# Immersive beyond-surround cinema-sound with Dolby Atmos



## keithlock (Feb 5, 2013)

To mimic real life sound in the cinema experience, Dolby Atmos technology delivers overhead and surround sounds in crystal clarity. Now film creators can provide sound to audiences exactly how intended. This new technology allows the use of dynamic effects by moving sound throughout the theater, reproducing an audio experience that is lifelike and natural. Up to 64 speakers are employed to really make the sound hit your eardrums in a realistic way.

*Technical Design*

Building the movie soundtrack is done through a unique layered approach, with static ambient sounds mixed using a standard channel-based approach covering the greater portion of the base layer. Dynamic sound elements are then layered on top which can be moved around to attach to the onscreen images. The behaviors (based on the director's intent) of the elements while being played back are stored as descriptive metadata, irrespective of theater configuration. Expanding towards dual-layers ensures a consistent experience in each theater, and offers much more freedom and power for film creators.

*Technology Advantages*

The technology has a "scaling" component to it where it can be delivered uniquely based on the size of the auditorium, from "a small art house theater, up into a big multiplex," said Re-recording Mixer of the Pinewood Group, Ian Tapp. Dolby Atmos gives "the illusion of there being an infinite number of channels throughout the hemisphere, all the way around you and all above your head," said Ioan Allen, Senior Vice President of Dolby. To keep the cinema business driving it is important to provide an experience not available in the home and Allen feels that with Dolby Atmos they "really achieved that."

About Dolby Atmos on Vimeo

*Comparisons*

In terms of overhead sound, Dolby Atmos provides "true" overhead lifelike sound that is perfectly coordinated with the action onscreen. 5.1 and Dolby Surround 7.1 technologies create and effect in center, but provide more of a "Phantom" sound overhead and with less distinctions compared to what Atmos delivers.

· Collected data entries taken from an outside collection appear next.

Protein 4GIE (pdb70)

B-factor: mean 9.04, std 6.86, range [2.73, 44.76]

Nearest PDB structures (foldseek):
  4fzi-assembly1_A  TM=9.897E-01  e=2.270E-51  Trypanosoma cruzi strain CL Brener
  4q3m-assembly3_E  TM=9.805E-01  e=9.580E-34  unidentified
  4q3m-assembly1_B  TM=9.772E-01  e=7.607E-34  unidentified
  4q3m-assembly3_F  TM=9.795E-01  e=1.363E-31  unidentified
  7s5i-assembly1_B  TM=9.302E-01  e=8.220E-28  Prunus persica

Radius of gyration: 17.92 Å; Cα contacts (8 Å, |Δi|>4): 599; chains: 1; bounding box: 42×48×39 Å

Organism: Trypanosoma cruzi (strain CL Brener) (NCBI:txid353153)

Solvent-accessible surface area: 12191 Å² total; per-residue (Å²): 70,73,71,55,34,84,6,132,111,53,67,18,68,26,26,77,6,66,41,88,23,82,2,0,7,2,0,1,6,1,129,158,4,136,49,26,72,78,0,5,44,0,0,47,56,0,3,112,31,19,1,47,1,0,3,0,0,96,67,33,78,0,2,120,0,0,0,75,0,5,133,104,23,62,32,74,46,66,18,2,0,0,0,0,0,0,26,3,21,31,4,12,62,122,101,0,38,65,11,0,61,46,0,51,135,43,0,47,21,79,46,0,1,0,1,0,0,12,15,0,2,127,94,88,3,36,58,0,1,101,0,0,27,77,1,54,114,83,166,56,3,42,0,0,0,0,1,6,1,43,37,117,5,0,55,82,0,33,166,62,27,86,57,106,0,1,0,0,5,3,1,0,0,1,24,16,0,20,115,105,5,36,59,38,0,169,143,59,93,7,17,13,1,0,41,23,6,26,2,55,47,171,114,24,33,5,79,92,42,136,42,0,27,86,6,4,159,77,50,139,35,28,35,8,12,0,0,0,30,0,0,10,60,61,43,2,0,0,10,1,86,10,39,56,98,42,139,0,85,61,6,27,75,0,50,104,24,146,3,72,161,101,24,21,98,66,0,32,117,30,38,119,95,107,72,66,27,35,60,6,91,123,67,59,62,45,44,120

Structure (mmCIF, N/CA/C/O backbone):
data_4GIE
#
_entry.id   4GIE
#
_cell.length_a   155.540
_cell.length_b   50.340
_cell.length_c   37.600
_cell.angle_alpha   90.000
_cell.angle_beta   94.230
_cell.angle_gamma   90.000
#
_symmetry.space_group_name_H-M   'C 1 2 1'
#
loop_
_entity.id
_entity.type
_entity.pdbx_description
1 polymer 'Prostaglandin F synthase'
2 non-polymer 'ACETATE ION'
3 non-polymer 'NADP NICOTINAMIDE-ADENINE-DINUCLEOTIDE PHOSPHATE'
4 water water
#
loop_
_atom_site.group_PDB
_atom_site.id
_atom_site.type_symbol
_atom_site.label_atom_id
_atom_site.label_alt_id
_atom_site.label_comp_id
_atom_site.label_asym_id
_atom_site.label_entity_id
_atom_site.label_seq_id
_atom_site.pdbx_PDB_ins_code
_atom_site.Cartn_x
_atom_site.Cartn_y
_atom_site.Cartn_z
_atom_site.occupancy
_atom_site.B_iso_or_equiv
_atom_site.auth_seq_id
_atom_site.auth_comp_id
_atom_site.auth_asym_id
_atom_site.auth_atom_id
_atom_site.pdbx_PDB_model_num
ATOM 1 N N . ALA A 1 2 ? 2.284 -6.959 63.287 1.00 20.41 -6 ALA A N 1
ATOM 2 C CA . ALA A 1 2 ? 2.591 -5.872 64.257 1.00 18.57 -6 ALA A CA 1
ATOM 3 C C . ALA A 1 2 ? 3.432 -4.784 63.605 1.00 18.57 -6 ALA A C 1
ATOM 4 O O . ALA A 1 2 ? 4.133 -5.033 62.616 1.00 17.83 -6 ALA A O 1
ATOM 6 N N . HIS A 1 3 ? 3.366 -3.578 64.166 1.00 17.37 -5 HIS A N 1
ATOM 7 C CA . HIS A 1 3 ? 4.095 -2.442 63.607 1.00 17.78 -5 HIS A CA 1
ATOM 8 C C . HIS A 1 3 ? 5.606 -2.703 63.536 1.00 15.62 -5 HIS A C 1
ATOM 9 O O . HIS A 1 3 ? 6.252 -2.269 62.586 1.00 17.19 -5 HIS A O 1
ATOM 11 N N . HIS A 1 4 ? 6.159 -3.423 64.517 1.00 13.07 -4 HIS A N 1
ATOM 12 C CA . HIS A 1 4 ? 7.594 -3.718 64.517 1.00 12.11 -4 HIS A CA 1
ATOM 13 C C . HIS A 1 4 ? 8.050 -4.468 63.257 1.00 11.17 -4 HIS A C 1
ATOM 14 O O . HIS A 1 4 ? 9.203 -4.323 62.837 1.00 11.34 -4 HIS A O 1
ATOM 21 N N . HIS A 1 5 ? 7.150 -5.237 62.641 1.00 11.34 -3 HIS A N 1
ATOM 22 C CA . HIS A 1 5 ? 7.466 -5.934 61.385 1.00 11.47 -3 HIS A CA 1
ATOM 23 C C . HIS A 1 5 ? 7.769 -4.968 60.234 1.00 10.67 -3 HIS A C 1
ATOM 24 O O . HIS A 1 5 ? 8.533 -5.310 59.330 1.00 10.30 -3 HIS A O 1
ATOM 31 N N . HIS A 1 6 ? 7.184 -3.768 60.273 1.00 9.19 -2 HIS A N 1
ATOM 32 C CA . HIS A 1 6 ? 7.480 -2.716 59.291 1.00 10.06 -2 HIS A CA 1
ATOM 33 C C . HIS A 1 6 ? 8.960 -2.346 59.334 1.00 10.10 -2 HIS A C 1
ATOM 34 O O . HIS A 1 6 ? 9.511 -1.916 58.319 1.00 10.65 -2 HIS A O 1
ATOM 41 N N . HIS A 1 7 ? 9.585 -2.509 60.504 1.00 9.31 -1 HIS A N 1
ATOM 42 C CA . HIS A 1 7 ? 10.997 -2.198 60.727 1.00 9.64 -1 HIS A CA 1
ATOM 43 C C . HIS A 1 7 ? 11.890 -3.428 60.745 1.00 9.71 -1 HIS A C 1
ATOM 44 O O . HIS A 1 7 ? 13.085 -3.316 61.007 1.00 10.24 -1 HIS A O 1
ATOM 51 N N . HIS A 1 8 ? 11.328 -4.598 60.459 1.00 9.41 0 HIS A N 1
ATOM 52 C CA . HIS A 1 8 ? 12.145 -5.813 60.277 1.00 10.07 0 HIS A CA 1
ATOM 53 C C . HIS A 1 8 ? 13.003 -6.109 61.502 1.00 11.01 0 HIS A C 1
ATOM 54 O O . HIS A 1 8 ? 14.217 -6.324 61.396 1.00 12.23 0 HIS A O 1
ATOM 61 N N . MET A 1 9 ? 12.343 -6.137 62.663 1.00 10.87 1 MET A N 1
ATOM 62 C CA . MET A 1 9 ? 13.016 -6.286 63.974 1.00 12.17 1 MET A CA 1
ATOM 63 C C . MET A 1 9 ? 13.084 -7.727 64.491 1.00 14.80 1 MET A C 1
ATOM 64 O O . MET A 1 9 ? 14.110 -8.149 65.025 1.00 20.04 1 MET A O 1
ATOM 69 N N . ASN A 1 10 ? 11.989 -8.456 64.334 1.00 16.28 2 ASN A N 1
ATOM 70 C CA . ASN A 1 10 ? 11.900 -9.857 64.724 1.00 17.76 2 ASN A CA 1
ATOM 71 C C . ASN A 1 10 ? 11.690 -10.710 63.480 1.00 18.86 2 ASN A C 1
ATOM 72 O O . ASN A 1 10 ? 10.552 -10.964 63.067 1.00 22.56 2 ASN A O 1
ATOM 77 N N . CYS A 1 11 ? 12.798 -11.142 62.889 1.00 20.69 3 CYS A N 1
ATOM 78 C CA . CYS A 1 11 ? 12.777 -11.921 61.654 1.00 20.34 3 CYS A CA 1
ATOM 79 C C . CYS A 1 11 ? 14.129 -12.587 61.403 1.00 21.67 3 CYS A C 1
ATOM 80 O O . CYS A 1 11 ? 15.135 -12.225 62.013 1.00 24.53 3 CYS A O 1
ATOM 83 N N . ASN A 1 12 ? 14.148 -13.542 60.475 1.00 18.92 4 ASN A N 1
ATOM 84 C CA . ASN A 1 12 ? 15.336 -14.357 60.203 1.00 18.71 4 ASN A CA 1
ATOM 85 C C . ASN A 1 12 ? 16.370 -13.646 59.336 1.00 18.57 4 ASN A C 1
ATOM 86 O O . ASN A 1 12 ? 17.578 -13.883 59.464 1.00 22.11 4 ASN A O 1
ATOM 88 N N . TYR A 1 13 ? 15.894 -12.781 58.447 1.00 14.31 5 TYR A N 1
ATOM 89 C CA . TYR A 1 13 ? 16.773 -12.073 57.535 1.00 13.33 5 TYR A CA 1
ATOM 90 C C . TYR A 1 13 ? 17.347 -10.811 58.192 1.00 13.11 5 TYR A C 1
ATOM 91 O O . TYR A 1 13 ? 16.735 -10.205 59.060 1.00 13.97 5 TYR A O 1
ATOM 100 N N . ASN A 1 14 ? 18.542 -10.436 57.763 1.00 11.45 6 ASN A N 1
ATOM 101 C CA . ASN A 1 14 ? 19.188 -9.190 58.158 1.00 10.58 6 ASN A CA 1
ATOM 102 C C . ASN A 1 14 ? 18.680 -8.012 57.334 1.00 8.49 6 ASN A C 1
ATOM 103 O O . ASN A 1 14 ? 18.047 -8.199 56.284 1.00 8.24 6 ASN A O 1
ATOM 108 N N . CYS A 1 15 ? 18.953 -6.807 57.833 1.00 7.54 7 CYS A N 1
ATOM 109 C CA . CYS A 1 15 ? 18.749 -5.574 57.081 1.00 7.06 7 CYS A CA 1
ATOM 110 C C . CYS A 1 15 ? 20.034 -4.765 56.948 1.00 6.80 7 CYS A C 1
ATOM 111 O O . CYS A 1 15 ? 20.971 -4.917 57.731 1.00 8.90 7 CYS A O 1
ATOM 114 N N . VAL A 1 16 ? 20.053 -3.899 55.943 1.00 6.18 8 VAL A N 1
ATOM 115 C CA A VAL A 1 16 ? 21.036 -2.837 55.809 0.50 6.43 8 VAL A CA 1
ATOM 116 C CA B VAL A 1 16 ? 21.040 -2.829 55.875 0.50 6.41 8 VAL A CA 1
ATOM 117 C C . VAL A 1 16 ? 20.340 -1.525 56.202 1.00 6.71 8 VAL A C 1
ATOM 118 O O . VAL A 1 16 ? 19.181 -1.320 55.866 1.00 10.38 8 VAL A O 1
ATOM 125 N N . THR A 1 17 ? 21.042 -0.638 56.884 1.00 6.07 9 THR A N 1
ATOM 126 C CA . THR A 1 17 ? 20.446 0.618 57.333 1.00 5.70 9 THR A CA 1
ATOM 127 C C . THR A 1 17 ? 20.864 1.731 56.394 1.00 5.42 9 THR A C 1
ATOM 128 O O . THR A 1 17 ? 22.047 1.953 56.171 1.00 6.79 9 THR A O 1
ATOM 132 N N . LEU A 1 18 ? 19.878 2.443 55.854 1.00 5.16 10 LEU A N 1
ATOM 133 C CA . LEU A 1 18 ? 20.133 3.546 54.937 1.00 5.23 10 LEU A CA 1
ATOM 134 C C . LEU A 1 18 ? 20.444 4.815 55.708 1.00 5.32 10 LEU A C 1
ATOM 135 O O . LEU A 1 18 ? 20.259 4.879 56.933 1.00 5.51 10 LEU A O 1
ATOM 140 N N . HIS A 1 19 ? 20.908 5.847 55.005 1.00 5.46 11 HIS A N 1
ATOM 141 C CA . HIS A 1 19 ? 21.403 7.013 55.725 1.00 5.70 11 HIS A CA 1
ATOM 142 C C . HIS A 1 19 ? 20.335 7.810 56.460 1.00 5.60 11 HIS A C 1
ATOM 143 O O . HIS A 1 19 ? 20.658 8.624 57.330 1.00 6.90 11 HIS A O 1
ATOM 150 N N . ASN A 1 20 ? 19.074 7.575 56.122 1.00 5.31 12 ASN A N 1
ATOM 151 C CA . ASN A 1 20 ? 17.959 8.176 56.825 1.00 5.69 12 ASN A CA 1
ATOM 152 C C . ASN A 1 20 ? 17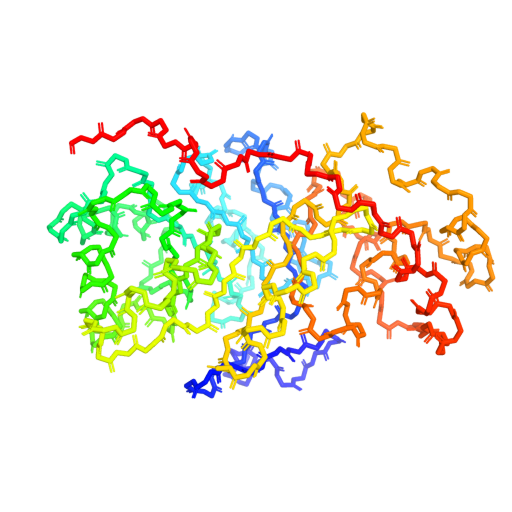.387 7.262 57.920 1.00 5.75 12 ASN A C 1
ATOM 153 O O . ASN A 1 20 ? 16.283 7.497 58.403 1.00 6.33 12 ASN A O 1
ATOM 158 N N . SER A 1 21 ? 18.145 6.229 58.292 1.00 5.46 13 SER A N 1
ATOM 159 C CA . SER A 1 21 ? 17.814 5.270 59.366 1.00 5.79 13 SER A CA 1
ATOM 160 C C . SER A 1 21 ? 16.765 4.222 58.994 1.00 5.27 13 SER A C 1
ATOM 161 O O . SER A 1 21 ? 16.431 3.376 59.809 1.00 5.92 13 SER A O 1
ATOM 164 N N . VAL A 1 22 ? 16.294 4.230 57.748 1.00 4.89 14 VAL A N 1
ATOM 165 C CA . VAL A 1 22 ? 15.357 3.205 57.286 1.00 5.01 14 VAL A CA 1
ATOM 166 C C . VAL A 1 22 ? 16.088 1.874 57.140 1.00 4.91 14 VAL A C 1
ATOM 167 O O . VAL A 1 22 ? 17.219 1.824 56.637 1.00 5.74 14 VAL A O 1
ATOM 171 N N . ARG A 1 23 ? 15.437 0.803 57.589 1.00 5.09 15 ARG A N 1
ATOM 172 C CA . ARG A 1 23 ? 15.988 -0.539 57.554 1.00 5.05 15 ARG A CA 1
ATOM 173 C C . ARG A 1 23 ? 15.454 -1.299 56.343 1.00 5.34 15 ARG A C 1
ATOM 174 O O . ARG A 1 23 ? 14.257 -1.556 56.230 1.00 6.13 15 ARG A O 1
ATOM 182 N N . MET A 1 24 ? 16.367 -1.659 55.452 1.00 5.10 16 MET A N 1
ATOM 183 C CA . MET A 1 24 ? 16.050 -2.319 54.191 1.00 5.21 16 MET A CA 1
ATOM 184 C C . MET A 1 24 ? 16.387 -3.816 54.268 1.00 4.60 16 MET A C 1
ATOM 185 O O . MET A 1 24 ? 17.541 -4.168 54.509 1.00 4.93 16 MET A O 1
ATOM 190 N N . PRO A 1 25 ? 15.399 -4.701 54.045 1.00 4.41 17 PRO A N 1
ATOM 191 C CA . PRO A 1 25 ? 15.712 -6.139 54.088 1.00 4.70 17 PRO A CA 1
ATOM 192 C C . PRO A 1 25 ? 16.811 -6.511 53.105 1.00 4.34 17 PRO A C 1
ATOM 193 O O . PRO A 1 25 ? 16.777 -6.119 51.938 1.00 4.70 17 PRO A O 1
ATOM 197 N N . GLN A 1 26 ? 17.795 -7.263 53.592 1.00 4.38 18 GLN A N 1
ATOM 198 C CA . GLN A 1 26 ? 18.999 -7.500 52.821 1.00 4.44 18 GLN A CA 1
ATOM 199 C C . GLN A 1 26 ? 18.833 -8.518 51.704 1.00 4.33 18 GLN A C 1
ATOM 200 O O . GLN A 1 26 ? 19.663 -8.583 50.801 1.00 5.01 18 GLN A O 1
ATOM 206 N N . LEU A 1 27 ? 17.779 -9.322 51.771 1.00 4.34 19 LEU A N 1
ATOM 207 C CA . LEU A 1 27 ? 17.449 -10.286 50.731 1.00 4.37 19 LEU A CA 1
ATOM 208 C C . LEU A 1 27 ? 16.073 -9.954 50.188 1.00 4.15 19 LEU A C 1
ATOM 209 O O . LEU A 1 27 ? 15.128 -9.798 50.960 1.00 5.19 19 LEU A O 1
ATOM 214 N N . GLY A 1 28 ? 15.951 -9.861 48.864 1.00 3.90 20 GLY A N 1
ATOM 215 C CA . GLY A 1 28 ? 14.669 -9.689 48.209 1.00 3.79 20 GLY A CA 1
ATOM 216 C C . GLY A 1 28 ? 14.552 -10.566 46.985 1.00 3.80 20 GLY A C 1
ATOM 217 O O . GLY A 1 28 ? 15.516 -11.206 46.564 1.00 4.12 20 GLY A O 1
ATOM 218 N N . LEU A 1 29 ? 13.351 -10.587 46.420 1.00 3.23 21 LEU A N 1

With some sharpness and clarity loss in the inferior sound technologies, Dolby Atmos audio is more consistent and powerful, and even while sounds are moving throughout the theater, tonal quality is maintained. In an effort to maintain purity of sound, indivual speakers can be assigned unique sound elements, a feature largely lacking in 5.1 and 7.1, with their limited movement effect.

Perhaps most importantly, there is a consistent sound experience regardless of theater and regardless of the seat in the theater that is chosen to experience the film.








*Availability*

Only select movies at select theaters are leveraging this technology at the present time. More theaters are becoming equipped as popularity spikes. For example, only 3 SilverCity locations in Canada currently employ this enhanced sound technology, with many more spread across the United States.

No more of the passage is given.